Modern Hayrake Table

A contemporary dining table draws on English Arts & Crafts roots

Hayrake Table

The classic hayrake table is a large, sturdy, dining table born of the English Arts & Crafts movement. Typically featuring beefy legs and heavy components, the central “hayrake” structure ties the table legs together, while leaving room for chairs and human legs to fit comfortably under the table. The “hayrake” name comes from the way each end of that central structure mimics the appearance of a farmer’s tool used for gathering hay.

I’ve always admired the engineering of these hayrake structures, and I wanted to employ their elegant design inside a lighter-weight table for a modern household. My version features splayed legs and thinner components than its predecessors, while still enjoying the strength provided by the triangulated structure. The 3 × 5' tabletop will seat four comfortably, or six cozily, but the base could easily support a larger tabletop if you’re planning a bigger Thanksgiving feast.

A petite table with two key angles

This ash table breaks down into a few simple, repeating components. Two beams stretch down the center of the understructure, at typical apron and stretcher heights. Toward the end of each beam, arms attach at 45° via floating tenons that mortise into their ends, passing through the beam in between. The upper arms sit directly above the lower arms and each upper/lower pair connects to a single, 7° splayed leg with more floating tenon joints. Each arm-to-beam joint is reinforced by a brace that connects both arms and the end of the beam, completing the hayrake structure. I attached the tabletop with figure-8 fasteners for their simplicity and low profile.

Hayrake Table exploded view illustration

Begin with the arms and legs

Mill stock for the legs and all the hayrake parts.

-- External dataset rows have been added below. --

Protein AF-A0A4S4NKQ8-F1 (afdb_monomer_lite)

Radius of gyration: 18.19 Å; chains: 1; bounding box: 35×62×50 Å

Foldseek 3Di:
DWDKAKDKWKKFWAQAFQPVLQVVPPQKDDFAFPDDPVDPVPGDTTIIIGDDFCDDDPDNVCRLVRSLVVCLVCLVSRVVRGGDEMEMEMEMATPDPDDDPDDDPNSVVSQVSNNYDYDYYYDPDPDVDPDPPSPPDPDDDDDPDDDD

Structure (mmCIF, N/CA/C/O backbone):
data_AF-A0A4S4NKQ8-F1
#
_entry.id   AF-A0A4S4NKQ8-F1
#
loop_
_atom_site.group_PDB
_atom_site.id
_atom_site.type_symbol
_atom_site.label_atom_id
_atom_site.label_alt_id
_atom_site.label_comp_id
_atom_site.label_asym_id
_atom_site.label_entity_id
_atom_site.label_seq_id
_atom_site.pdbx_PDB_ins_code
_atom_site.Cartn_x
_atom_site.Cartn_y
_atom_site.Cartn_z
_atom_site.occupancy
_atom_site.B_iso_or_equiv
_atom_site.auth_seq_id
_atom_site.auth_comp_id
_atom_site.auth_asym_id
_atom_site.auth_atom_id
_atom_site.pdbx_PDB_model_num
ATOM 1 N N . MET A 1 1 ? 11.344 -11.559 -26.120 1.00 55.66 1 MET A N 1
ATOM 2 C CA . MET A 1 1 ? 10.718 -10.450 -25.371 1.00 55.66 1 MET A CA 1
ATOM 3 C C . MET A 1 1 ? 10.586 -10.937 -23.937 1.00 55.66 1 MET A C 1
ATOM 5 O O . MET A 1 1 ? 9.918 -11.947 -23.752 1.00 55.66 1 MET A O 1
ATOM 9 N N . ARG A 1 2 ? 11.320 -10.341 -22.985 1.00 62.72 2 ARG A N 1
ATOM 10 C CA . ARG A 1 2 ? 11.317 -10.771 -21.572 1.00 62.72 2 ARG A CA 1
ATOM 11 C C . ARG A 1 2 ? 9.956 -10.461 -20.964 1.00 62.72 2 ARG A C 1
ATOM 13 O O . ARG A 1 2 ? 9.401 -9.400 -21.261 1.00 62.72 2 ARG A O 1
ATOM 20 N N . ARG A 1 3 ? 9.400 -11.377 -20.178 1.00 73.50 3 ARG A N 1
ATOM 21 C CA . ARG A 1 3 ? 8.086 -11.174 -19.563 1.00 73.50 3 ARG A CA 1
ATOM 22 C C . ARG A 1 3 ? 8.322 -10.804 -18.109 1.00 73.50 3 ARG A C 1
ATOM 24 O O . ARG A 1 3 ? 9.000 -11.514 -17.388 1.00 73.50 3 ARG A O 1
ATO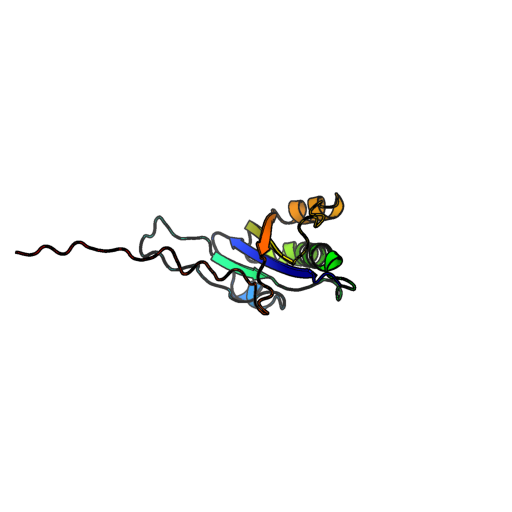M 31 N N . ILE A 1 4 ? 7.784 -9.672 -17.680 1.00 78.88 4 ILE A N 1
ATOM 32 C CA . ILE A 1 4 ? 7.885 -9.234 -16.289 1.00 78.88 4 ILE A CA 1
ATOM 33 C C . ILE A 1 4 ? 6.492 -8.816 -15.855 1.00 78.88 4 ILE A C 1
ATOM 35 O O . ILE A 1 4 ? 5.865 -7.953 -16.475 1.00 78.88 4 ILE A O 1
ATOM 39 N N . LYS A 1 5 ? 6.011 -9.428 -14.780 1.00 84.50 5 LYS A N 1
ATOM 40 C CA . LYS A 1 5 ? 4.797 -9.031 -14.079 1.00 84.50 5 LYS A CA 1
ATOM 41 C C . LYS A 1 5 ? 5.185 -8.666 -12.655 1.00 84.50 5 LYS A C 1
ATOM 43 O O . LYS A 1 5 ? 5.819 -9.447 -11.961 1.00 84.50 5 LYS A O 1
ATOM 48 N N . ILE A 1 6 ? 4.802 -7.466 -12.238 1.00 86.88 6 ILE A N 1
ATOM 49 C CA . ILE A 1 6 ? 5.01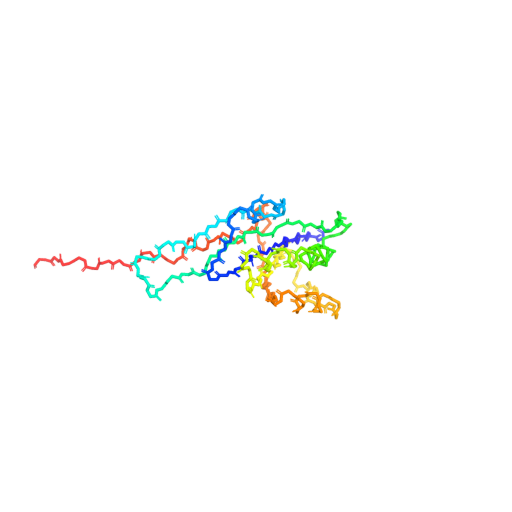5 -6.972 -10.878 1.00 86.88 6 ILE A CA 1
ATOM 50 C C . ILE A 1 6 ? 3.645 -6.812 -10.235 1.00 86.88 6 ILE A C 1
ATOM 52 O O . ILE A 1 6 ? 2.770 -6.162 -10.817 1.00 86.88 6 ILE A O 1
ATOM 56 N N . ASN A 1 7 ? 3.451 -7.399 -9.059 1.00 89.50 7 ASN A N 1
ATOM 57 C CA . ASN A 1 7 ? 2.263 -7.212 -8.232 1.00 89.50 7 ASN A CA 1
ATOM 58 C C . ASN A 1 7 ? 2.661 -6.538 -6.923 1.00 89.50 7 ASN A C 1
ATOM 60 O O . ASN A 1 7 ? 3.700 -6.861 -6.348 1.00 89.50 7 ASN A O 1
ATOM 64 N N . VAL A 1 8 ? 1.824 -5.608 -6.469 1.00 92.50 8 VAL A N 1
ATOM 65 C CA . VAL A 1 8 ? 2.035 -4.859 -5.229 1.00 92.50 8 VAL A CA 1
ATOM 66 C C . VAL A 1 8 ? 0.732 -4.820 -4.452 1.00 92.50 8 VAL A C 1
ATOM 68 O O . VAL A 1 8 ? -0.324 -4.572 -5.034 1.00 92.50 8 VAL A O 1
ATOM 71 N N . GLY A 1 9 ? 0.817 -5.043 -3.149 1.00 94.06 9 GLY A N 1
ATOM 72 C CA . GLY A 1 9 ? -0.286 -4.872 -2.214 1.00 94.06 9 GLY A CA 1
ATOM 73 C C . GLY A 1 9 ? 0.232 -4.789 -0.788 1.00 94.06 9 GLY A C 1
ATOM 74 O O . GLY A 1 9 ? 1.418 -4.998 -0.550 1.00 94.06 9 GLY A O 1
ATOM 75 N N . SER A 1 10 ? -0.650 -4.501 0.164 1.00 95.50 10 SER A N 1
ATOM 76 C CA . SER A 1 10 ? -0.257 -4.352 1.564 1.00 95.50 10 SER A CA 1
ATOM 77 C C . SER A 1 10 ? -1.196 -5.075 2.518 1.00 95.50 10 SER A C 1
ATOM 79 O O . SER A 1 10 ? -2.396 -5.202 2.269 1.00 95.50 10 SER A O 1
ATOM 81 N N . LEU A 1 11 ? -0.645 -5.505 3.650 1.00 93.81 11 LEU A N 1
ATOM 82 C CA . LEU A 1 11 ? -1.399 -5.843 4.848 1.00 93.81 11 LEU A CA 1
ATOM 83 C C . LEU A 1 11 ? -1.255 -4.714 5.859 1.00 93.81 11 LEU A C 1
ATOM 85 O O . LEU A 1 11 ? -0.142 -4.347 6.233 1.00 93.81 11 LEU A O 1
ATOM 89 N N . VAL A 1 12 ? -2.384 -4.194 6.323 1.00 94.06 12 VAL A N 1
ATOM 90 C CA . VAL A 1 12 ? -2.439 -3.258 7.448 1.00 94.06 12 VAL A CA 1
ATOM 91 C C . VAL A 1 12 ? -2.812 -4.037 8.701 1.00 94.06 12 VAL A C 1
ATOM 93 O O . VAL A 1 12 ? -3.688 -4.899 8.645 1.00 94.06 12 VAL A O 1
ATOM 96 N N . MET A 1 13 ? -2.116 -3.792 9.810 1.00 92.81 13 MET A N 1
ATOM 97 C CA . MET A 1 13 ? -2.206 -4.606 11.024 1.00 92.81 13 MET A CA 1
ATOM 98 C C . MET A 1 13 ? -2.309 -3.740 12.277 1.00 92.81 13 MET A C 1
ATOM 100 O O . MET A 1 13 ? -1.678 -2.685 12.356 1.00 92.81 13 MET A O 1
ATOM 104 N N . GLY A 1 14 ? -3.046 -4.217 13.278 1.00 90.38 14 GLY A N 1
ATOM 105 C CA . GLY A 1 14 ? -3.164 -3.578 14.589 1.00 90.38 14 GLY A CA 1
ATOM 106 C C . GLY A 1 14 ? -3.669 -4.543 15.659 1.00 90.38 14 GLY A C 1
ATOM 107 O O . GLY A 1 14 ? -4.152 -5.634 15.352 1.00 90.38 14 GLY A O 1
ATOM 108 N N . ARG A 1 15 ? -3.573 -4.157 16.937 1.00 86.69 15 ARG A N 1
ATOM 109 C CA . ARG A 1 15 ? -4.127 -4.963 18.046 1.00 86.69 15 ARG A CA 1
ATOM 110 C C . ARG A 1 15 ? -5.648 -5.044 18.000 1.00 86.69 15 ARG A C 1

Rip all parts of equal width at the same time. Cut the beams to final length but leave all other parts 3" overlong. Set your miter saw table angle to 7° and saw legs to length. Without changing the angle setting, saw one end of each hayrake arm. Lay out and cut mortises in the legs and angled ends of the arms as shown. Dry fit each arm to its respective leg and place one assembly onto the hayrake crosscut jig (see drawing below), registering the inside corner of the top arm-leg joint with the upper corner of the forward crosscut support. Tilt your table saw blade to 45° and slide the crosscut jig to saw both arms to length in one pass. Repeat with a second arm-leg assembly. To make the other two assemblies mirror the first two, flip them end-for-end, and register the inside corner of the top arm-leg joint to the lower corner of the rear crosscut support as shown before sawing arms to length. Disassemble and taper the end of each leg with a tapering jig at the table saw.

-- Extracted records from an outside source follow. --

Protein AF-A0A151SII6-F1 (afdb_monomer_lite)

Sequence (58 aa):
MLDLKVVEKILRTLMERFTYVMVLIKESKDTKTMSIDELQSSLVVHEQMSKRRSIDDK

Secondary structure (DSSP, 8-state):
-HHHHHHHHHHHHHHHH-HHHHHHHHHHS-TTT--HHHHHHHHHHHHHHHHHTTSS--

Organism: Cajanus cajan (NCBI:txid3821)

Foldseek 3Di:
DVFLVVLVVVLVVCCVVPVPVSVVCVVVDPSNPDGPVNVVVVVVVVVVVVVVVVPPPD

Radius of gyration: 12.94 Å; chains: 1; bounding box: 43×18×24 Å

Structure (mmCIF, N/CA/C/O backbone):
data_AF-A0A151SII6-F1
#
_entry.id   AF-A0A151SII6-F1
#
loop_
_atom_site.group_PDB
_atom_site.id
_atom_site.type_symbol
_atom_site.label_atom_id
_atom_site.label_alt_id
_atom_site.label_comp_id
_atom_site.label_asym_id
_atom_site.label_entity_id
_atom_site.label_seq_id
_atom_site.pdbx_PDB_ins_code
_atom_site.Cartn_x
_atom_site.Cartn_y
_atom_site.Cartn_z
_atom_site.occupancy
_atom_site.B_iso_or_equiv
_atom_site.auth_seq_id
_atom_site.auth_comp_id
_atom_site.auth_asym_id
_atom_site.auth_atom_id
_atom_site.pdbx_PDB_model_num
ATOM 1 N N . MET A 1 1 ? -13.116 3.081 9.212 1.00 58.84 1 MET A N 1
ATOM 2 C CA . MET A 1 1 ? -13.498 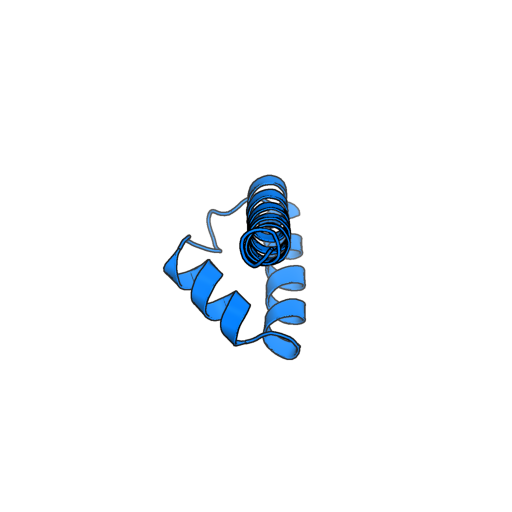1.740 8.688 1.00 58.84 1 MET A CA 1
ATOM 3 C C . MET A 1 1 ? -13.399 1.625 7.161 1.00 58.84 1 MET A C 1
ATOM 5 O O . MET A 1 1 ? -13.347 0.502 6.673 1.00 58.84 1 MET A O 1
ATOM 9 N N . LEU A 1 2 ? -13.364 2.727 6.397 1.00 71.75 2 LEU A N 1
ATOM 10 C CA . LEU A 1 2 ? -13.145 2.687 4.941 1.00 71.75 2 LEU A CA 1
ATOM 11 C C . LEU A 1 2 ? -11.693 2.338 4.584 1.00 71.75 2 LEU A C 1
ATOM 13 O O . LEU A 1 2 ? -11.459 1.630 3.610 1.00 71.75 2 LEU A O 1
ATOM 17 N N . ASP A 1 3 ? -10.745 2.749 5.423 1.00 76.25 3 ASP A N 1
ATOM 18 C CA . ASP A 1 3 ? -9.310 2.621 5.170 1.00 76.25 3 ASP A CA 1
ATOM 19 C C . ASP A 1 3 ? -8.844 1.170 5.055 1.00 76.25 3 ASP A C 1
ATOM 21 O O . ASP A 1 3 ? -8.154 0.818 4.104 1.00 76.25 3 ASP A O 1
ATOM 25 N N . LEU A 1 4 ? -9.327 0.295 5.943 1.00 78.88 4 LEU A N 1
ATOM 26 C CA . LEU A 1 4 ? -9.030 -1.141 5.897 1.00 78.88 4 LEU A CA 1
ATOM 27 C C . LEU A 1 4 ? -9.537 -1.796 4.606 1.00 78.88 4 LEU A C 1
ATOM 29 O O . LEU A 1 4 ? -8.801 -2.534 3.959 1.00 78.88 4 LEU A O 1
ATOM 33 N N . LYS A 1 5 ? -10.765 -1.474 4.177 1.00 82.12 5 LYS A N 1
ATOM 34 C CA . LYS A 1 5 ? -11.332 -2.014 2.929 1.00 82.12 5 LYS A CA 1
ATOM 35 C C . LYS A 1 5 ? -10.558 -1.555 1.695 1.00 82.12 5 LYS A C 1
ATOM 37 O O . LYS A 1 5 ? -10.467 -2.295 0.716 1.00 82.12 5 LYS A O 1
ATOM 42 N N . VAL A 1 6 ? -10.033 -0.332 1.718 1.00 84.00 6 VAL A N 1
ATOM 43 C CA . VAL A 1 6 ? -9.208 0.210 0.633 1.00 84.00 6 VAL A CA 1
ATOM 44 C C . VAL A 1 6 ? -7.838 -0.468 0.618 1.00 84.00 6 VAL A C 1
ATOM 46 O O . VAL A 1 6 ? -7.428 -0.946 -0.437 1.00 84.00 6 VAL A O 1
ATOM 49 N N . VAL A 1 7 ? -7.183 -0.602 1.776 1.00 80.12 7 VAL A N 1
ATOM 50 C CA . VAL A 1 7 ? -5.917 -1.339 1.935 1.00 80.12 7 VAL A CA 1
ATOM 51 C C . VAL A 1 7 ? -6.058 -2.785 1.452 1.00 80.12 7 VAL A C 1
ATOM 53 O O . VAL A 1 7 ? -5.242 -3.239 0.654 1.00 80.12 7 VAL A O 1
ATOM 56 N N . GLU A 1 8 ? -7.131 -3.487 1.826 1.00 82.31 8 GLU A N 1
ATOM 57 C CA . GLU A 1 8 ? -7.404 -4.849 1.351 1.00 82.31 8 GLU A CA 1
ATOM 58 C C . GLU A 1 8 ? -7.599 -4.920 -0.169 1.00 82.31 8 GLU A C 1
ATOM 60 O O . GLU A 1 8 ? -7.097 -5.842 -0.813 1.00 82.31 8 GLU A O 1
ATOM 65 N N . LYS A 1 9 ? -8.299 -3.950 -0.774 1.00 85.69 9 LYS A N 1
ATOM 66 C CA . LYS A 1 9 ? -8.459 -3.878 -2.237 1.00 85.69 9 LYS A CA 1
ATOM 67 C C . LYS A 1 9 ? -7.125 -3.653 -2.949 1.00 85.69 9 LYS A C 1
ATOM 69 O O . LYS A 1 9 ? -6.869 -4.293 -3.972 1.00 85.69 9 LYS A O 1
ATOM 74 N N . ILE A 1 10 ? -6.284 -2.767 -2.418 1.00 82.56 10 ILE A N 1
ATOM 75 C CA . ILE A 1 10 ? -4.955 -2.481 -2.970 1.00 82.56 10 ILE A CA 1
ATOM 76 C C . ILE A 1 10 ? -4.072 -3.722 -2.848 1.00 82.56 10 ILE A C 1
ATOM 78 O O . ILE A 1 10 ? -3.522 -4.170 -3.850 1.00 82.56 10 ILE A O 1
ATOM 82 N N . LEU A 1 11 ? -4.002 -4.332 -1.662 1.00 79.19 11 LEU A N 1
ATOM 83 C CA . LEU A 1 11 ? -3.243 -5.560 -1.426 1.00 79.19 11 LEU A CA 1
ATOM 84 C C . LEU A 1 11 ? -3.729 -6.715 -2.300 1.00 79.19 11 LEU A C 1
ATOM 86 O O . LEU A 1 11 ? -2.900 -7.448 -2.821 1.00 79.19 11 LEU A O 1
ATOM 90 N N . ARG A 1 12 ? -5.042 -6.862 -2.524 1.00 82.94 12 ARG A N 1
ATOM 91 C CA . ARG A 1 12 ? -5.594 -7.869 -3.445 1.00 82.94 12 ARG A CA 1
ATOM 92 C C . ARG A 1 12 ? -5.145 -7.630 -4.889 1.00 82.94 12 ARG A C 1
ATOM 94 O O . ARG A 1 12 ? -4.704 -8.565 -5.546 1.00 82.94 12 ARG A O 1
ATOM 101 N N . THR A 1 13 ? -5.188 -6.381 -5.351 1.00 82.75 13 THR A N 1
ATOM 102 C CA . THR A 1 13 ? -4.723 -6.003 -6.700 1.00 82.75 13 THR A CA 1
ATOM 103 C C . THR A 1 13 ? -3.211 -6.212 -6.853 1.00 82.75 13 THR A C 1
ATOM 105 O O . THR A 1 13 ? -2.739 -6.686 -7.885 1.00 82.75 13 THR A O 1
ATOM 108 N N . LEU A 1 14 ? -2.440 -5.886 -5.810 1.00 80.06 14 LEU A N 1
ATOM 109 C CA . LEU A 1 14 ? -1.002 -6.136 -5.751 1.00 80.06 14 LEU A CA 1
ATOM 110 C C . LEU A 1 14 ? -0.692 -7.629 -5.671 1.00 80.06 14 LEU A C 1
ATOM 112 O O . LEU A 1 14 ? 0.270 -8.056 -6.280 1.00 80.06 14 LEU A O 1
ATOM 116 N N . MET A 1 15 ? -1.495 -8.440 -4.987 1.00 76.62 15 MET A N 1
ATOM 117 C CA . MET A 1 15 ? -1.309 -9.892 -4.916 1.00 76.62 15 MET A CA 1
ATOM 118 C C . MET A 1 15 ? -1.454 -10.553 -6.294 1.00 76.62 15 MET A C 1
ATOM 120 O O . MET A 1 15 ? -0.680 -11.455 -6.611 1.00 76.62 15 MET A O 1
ATOM 124 N N . GLU A 1 16 ? -2.387 -10.069 -7.121 1.00 76.38 16 GLU A N 1
ATOM 125 C CA . GLU A 1 16 ? -2.588 -10.541 -8.500 1.00 76.38 16 GLU A CA 1
ATOM 126 C C . GLU A 1 16 ? -1.414 -10.217 -9.436 1.00 76.38 16 GLU A C 1
ATOM 128 O O . GLU A 1 16 ? -1.148 -10.977 -10.362 1.00 76.38 16 GLU A O 1
ATOM 133 N N . ARG A 1 17 ? -0.700 -9.105 -9.213 1.00 75.62 17 ARG A N 1
ATOM 134 C CA . ARG A 1 17 ? 0.391 -8.652 -10.103 1.00 75.62 17 ARG A CA 1
ATOM 135 C C . ARG A 1 17 ? 1.797 -8.841 -9.532 1.00 75.62 17 ARG A C 1
ATOM 137 O O . ARG A 1 17 ? 2.760 -8.939 -10.280 1.00 75.62 17 ARG A O 1
ATOM 144 N N . PHE A 1 18 ? 1.912 -8.868 -8.212 1.00 73.19 18 PHE A N 1
ATOM 145 C CA . PHE A 1 18 ? 3.146 -8.776 -7.436 1.00 73.19 18 PHE A CA 1
ATOM 146 C C . PHE A 1 18 ? 3.012 -9.565 -6.127 1.00 73.19 18 PHE A C 1
ATOM 148 O O . PHE A 1 18 ? 3.106 -9.027 -5.020 1.00 73.19 18 PHE A O 1
ATOM 155 N N . THR A 1 19 ? 2.825 -10.879 -6.249 1.00 75.44 19 THR A N 1
ATOM 156 C CA . THR A 1 19 ? 2.713 -11.805 -5.109 1.00 75.44 19 THR A CA 1
ATOM 157 C C . THR A 1 19 ? 3.925 -11.704 -4.171 1.00 75.44 19 THR A C 1
ATOM 159 O O . THR A 1 19 ? 3.772 -11.790 -2.957 1.00 75.44 19 THR A O 1
ATOM 162 N N . TYR A 1 20 ? 5.112 -11.417 -4.716 1.00 80.44 20 TYR A N 1
ATOM 163 C CA . TYR A 1 20 ? 6.341 -11.181 -3.951 1.00 80.44 20 TYR A CA 1
ATOM 164 C C . TYR A 1 20 ? 6.281 -9.925 -3.064 1.00 80.44 20 TYR A C 1
ATOM 166 O O . TYR A 1 20 ? 6.639 -9.973 -1.889 1.00 80.44 20 TYR A O 1
ATOM 174 N N . VAL A 1 21 ? 5.768 -8.808 -3.592 1.00 74.44 21 VAL A N 1
ATOM 175 C CA . VAL A 1 21 ? 5.622 -7.552 -2.834 1.00 74.44 21 VAL A CA 1
ATOM 176 C C . VAL A 1 21 ? 4.615 -7.734 -1.699 1.00 74.44 21 VAL A C 1
ATOM 178 O O . VAL A 1 21 ? 4.816 -7.222 -0.602 1.00 74.44 21 VAL A O 1
ATOM 181 N N . MET A 1 22 ? 3.556 -8.511 -1.932 1.00 76.12 22 MET A N 1
ATOM 182 C CA . MET A 1 22 ? 2.560 -8.820 -0.908 1.00 76.12 22 MET A CA 1
ATOM 183 C C . MET A 1 22 ? 3.152 -9.628 0.252 1.00 76.12 22 MET A C 1
ATOM 185 O O . MET A 1 22 ? 2.891 -9.292 1.405 1.00 76.12 22 MET A O 1
ATOM 189 N N . VAL A 1 23 ? 3.980 -10.639 -0.040 1.00 76.31 23 VAL A N 1
ATOM 190 C CA . VAL A 1 23 ? 4.704 -11.404 0.988 1.00 76.31 23 VAL A CA 1
ATOM 191 C C . VAL A 1 23 ? 5.636 -10.490 1.778 1.00 76.31 23 VAL A C 1
ATOM 193 O O . VAL A 1 23 ? 5.537 -10.465 2.996 1.00 76.31 23 VAL A O 1
ATOM 196 N N . LEU A 1 24 ? 6.438 -9.655 1.111 1.00 77.56 24 LEU A N 1
ATOM 197 C CA . LEU A 1 24 ? 7.337 -8.704 1.779 1.00 77.56 24 LEU A CA 1
ATOM 198 C C . LEU A 1 24 ? 6.611 -7.720 2.699 1.00 77.56 24 LEU A C 1
ATOM 200 O O . LEU A 1 24 ? 7.063 -7.473 3.816 1.00 77.56 24 LEU A O 1
ATOM 204 N N . ILE A 1 25 ? 5.487 -7.155 2.246 1.00 76.69 25 ILE A N 1
ATOM 205 C CA . ILE A 1 25 ? 4.682 -6.239 3.062 1.00 76.69 25 ILE A CA 1
ATOM 206 C C . ILE A 1 25 ? 4.112 -6.983 4.266 1.00 76.69 25 ILE A C 1
ATOM 208 O O . ILE A 1 25 ? 4.172 -6.461 5.371 1.00 76.69 25 ILE A O 1
ATOM 212 N N . LYS A 1 26 ? 3.596 -8.198 4.060 1.00 73.88 26 LYS A N 1
ATOM 213 C CA . LYS A 1 26 ? 3.005 -9.026 5.115 1.00 73.88 26 LYS A CA 1
ATOM 214 C C . LYS A 1 26 ? 4.039 -9.523 6.128 1.00 73.88 26 LYS A C 1
ATOM 216 O O . LYS A 1 26 ? 3.700 -9.715 7.289 1.00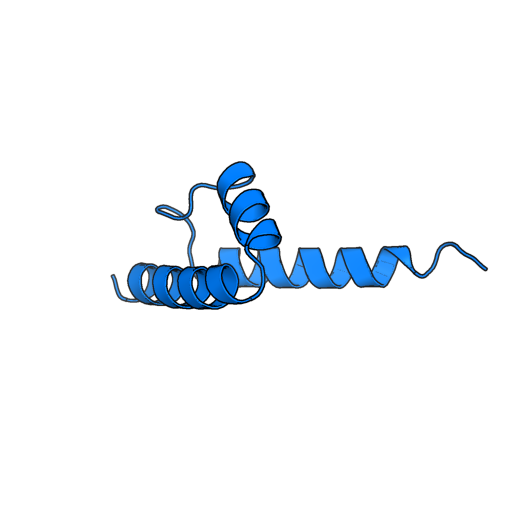 73.88 26 LYS A O 1
ATOM 221 N N . GLU A 1 27 ? 5.279 -9.719 5.693 1.00 74.69 27 GLU A N 1
ATOM 222 C CA . GLU A 1 27 ? 6.410 -10.101 6.542 1.00 74.69 27 GLU A CA 1
ATOM 223 C C . GLU A 1 27 ? 6.988 -8.890 7.293 1.00 74.69 27 GLU A C 1
ATOM 225 O O . GLU A 1 27 ? 7.397 -9.010 8.443 1.00 74.69 27 GLU A O 1
ATOM 230 N N . SER A 1 28 ? 6.959 -7.700 6.679 1.00 72.00 28 SER A N 1
ATOM 231 C CA . SER A 1 28 ? 7.448 -6.458 7.295 1.00 72.00 28 SER A CA 1
ATOM 232 C C . SER A 1 28 ? 6.433 -5.791 8.228 1.00 72.00 28 SER A C 1
ATOM 234 O O . SER A 1 28 ? 6.837 -5.123 9.179 1.00 72.00 28 SER A O 1
ATOM 236 N N . LYS A 1 29 ? 5.125 -5.906 7.952 1.00 72.44 29 LYS A N 1
ATOM 237 C CA . LYS A 1 29 ? 4.049 -5.253 8.714 1.00 72.44 29 LYS A CA 1
ATOM 238 C C . LYS A 1 29 ? 2.729 -6.023 8.677 1.00 72.44 29 LYS A C 1
ATOM 240 O O . LYS A 1 29 ? 2.364 -6.677 7.701 1.00 72.44 29 LYS A O 1
ATOM 245 N N . ASP A 1 30 ? 1.945 -5.844 9.737 1.00 74.38 30 ASP A N 1
ATOM 246 C CA . ASP A 1 30 ? 0.618 -6.435 9.852 1.00 74.38 30 ASP A CA 1
ATOM 247 C C . ASP A 1 30 ? -0.408 -5.660 9.004 1.00 74.38 30 ASP A C 1
ATOM 249 O O . ASP A 1 30 ? -0.825 -4.542 9.317 1.00 74.38 30 ASP A O 1
ATOM 253 N N . THR A 1 31 ? -0.827 -6.258 7.886 1.00 71.88 31 THR A N 1
ATOM 254 C CA . THR A 1 31 ? -1.787 -5.665 6.928 1.00 71.88 31 THR A CA 1
ATOM 255 C C . THR A 1 31 ? -3.129 -5.259 7.551 1.00 71.88 31 THR A C 1
ATOM 257 O O . THR A 1 31 ? -3.847 -4.440 6.982 1.00 71.88 31 THR A O 1
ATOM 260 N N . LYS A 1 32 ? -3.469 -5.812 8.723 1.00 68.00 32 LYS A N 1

Domino the legs. Adjust the height of the Domino’s fence such that it centers the bit on the thickness of the legs. With an 8mm bit, plunge 20mm deep at each mortise location. Without changing any Domino settings, bandsaw a notch into a 18" spacer and place it on top of each arm before cutting the matching mortises.

Registration is key. For two of the arm-leg assemblies, register the arms in front of the crosscut supports, aligning the inner corner of the upper arm joint with the upper corner of the forward support. For the other two, register the arms behind the crosscut supports and align the upper arm joint with the lower corner of the rear support.

Taper the feet. Place one leg in a tapering jig with the mortises facing the table saw blade. Saw the taper and repeat on the other three legs.

Build the hayrakes

Lay out the mortise locations on the beams and the freshly sawn ends of the arms, marking the centerline on the top edge of each and down the face into which the mortises will be cut. For speed and consistency, add spacers under the Domino machine as you cut the three mortises at each joint, with an 8mm bit. Dry fit the arms to the beams, and cut the braces to fit as shown. Lay out the mortise locations for the brace joinery on the brace, arms, and the end of the beam. Employing the same spacer system that was used to cut the arm-to-beam joints, cut the arm-to-brace mortises with an 8mm bit, and the brace-to-beam mortises with a 6mm bit.

Mortise through the beam. Attach a sacrificial board to the beam face opposite your layout lines. Adjust the Domino’s depth setting to 28mm before placing the tool onto a 18"-thick spacer and cutting a mortise all the way through the beam. Add a 1"-thick spacer and plunge the second mortise. Add another 1"-inch-thick spacer before cutting the final mortise.

Mortise the arms. Adjust the Domino’s depth setting to 12mm before using the same spacer system to cut the mortises in the beveled end of each arm.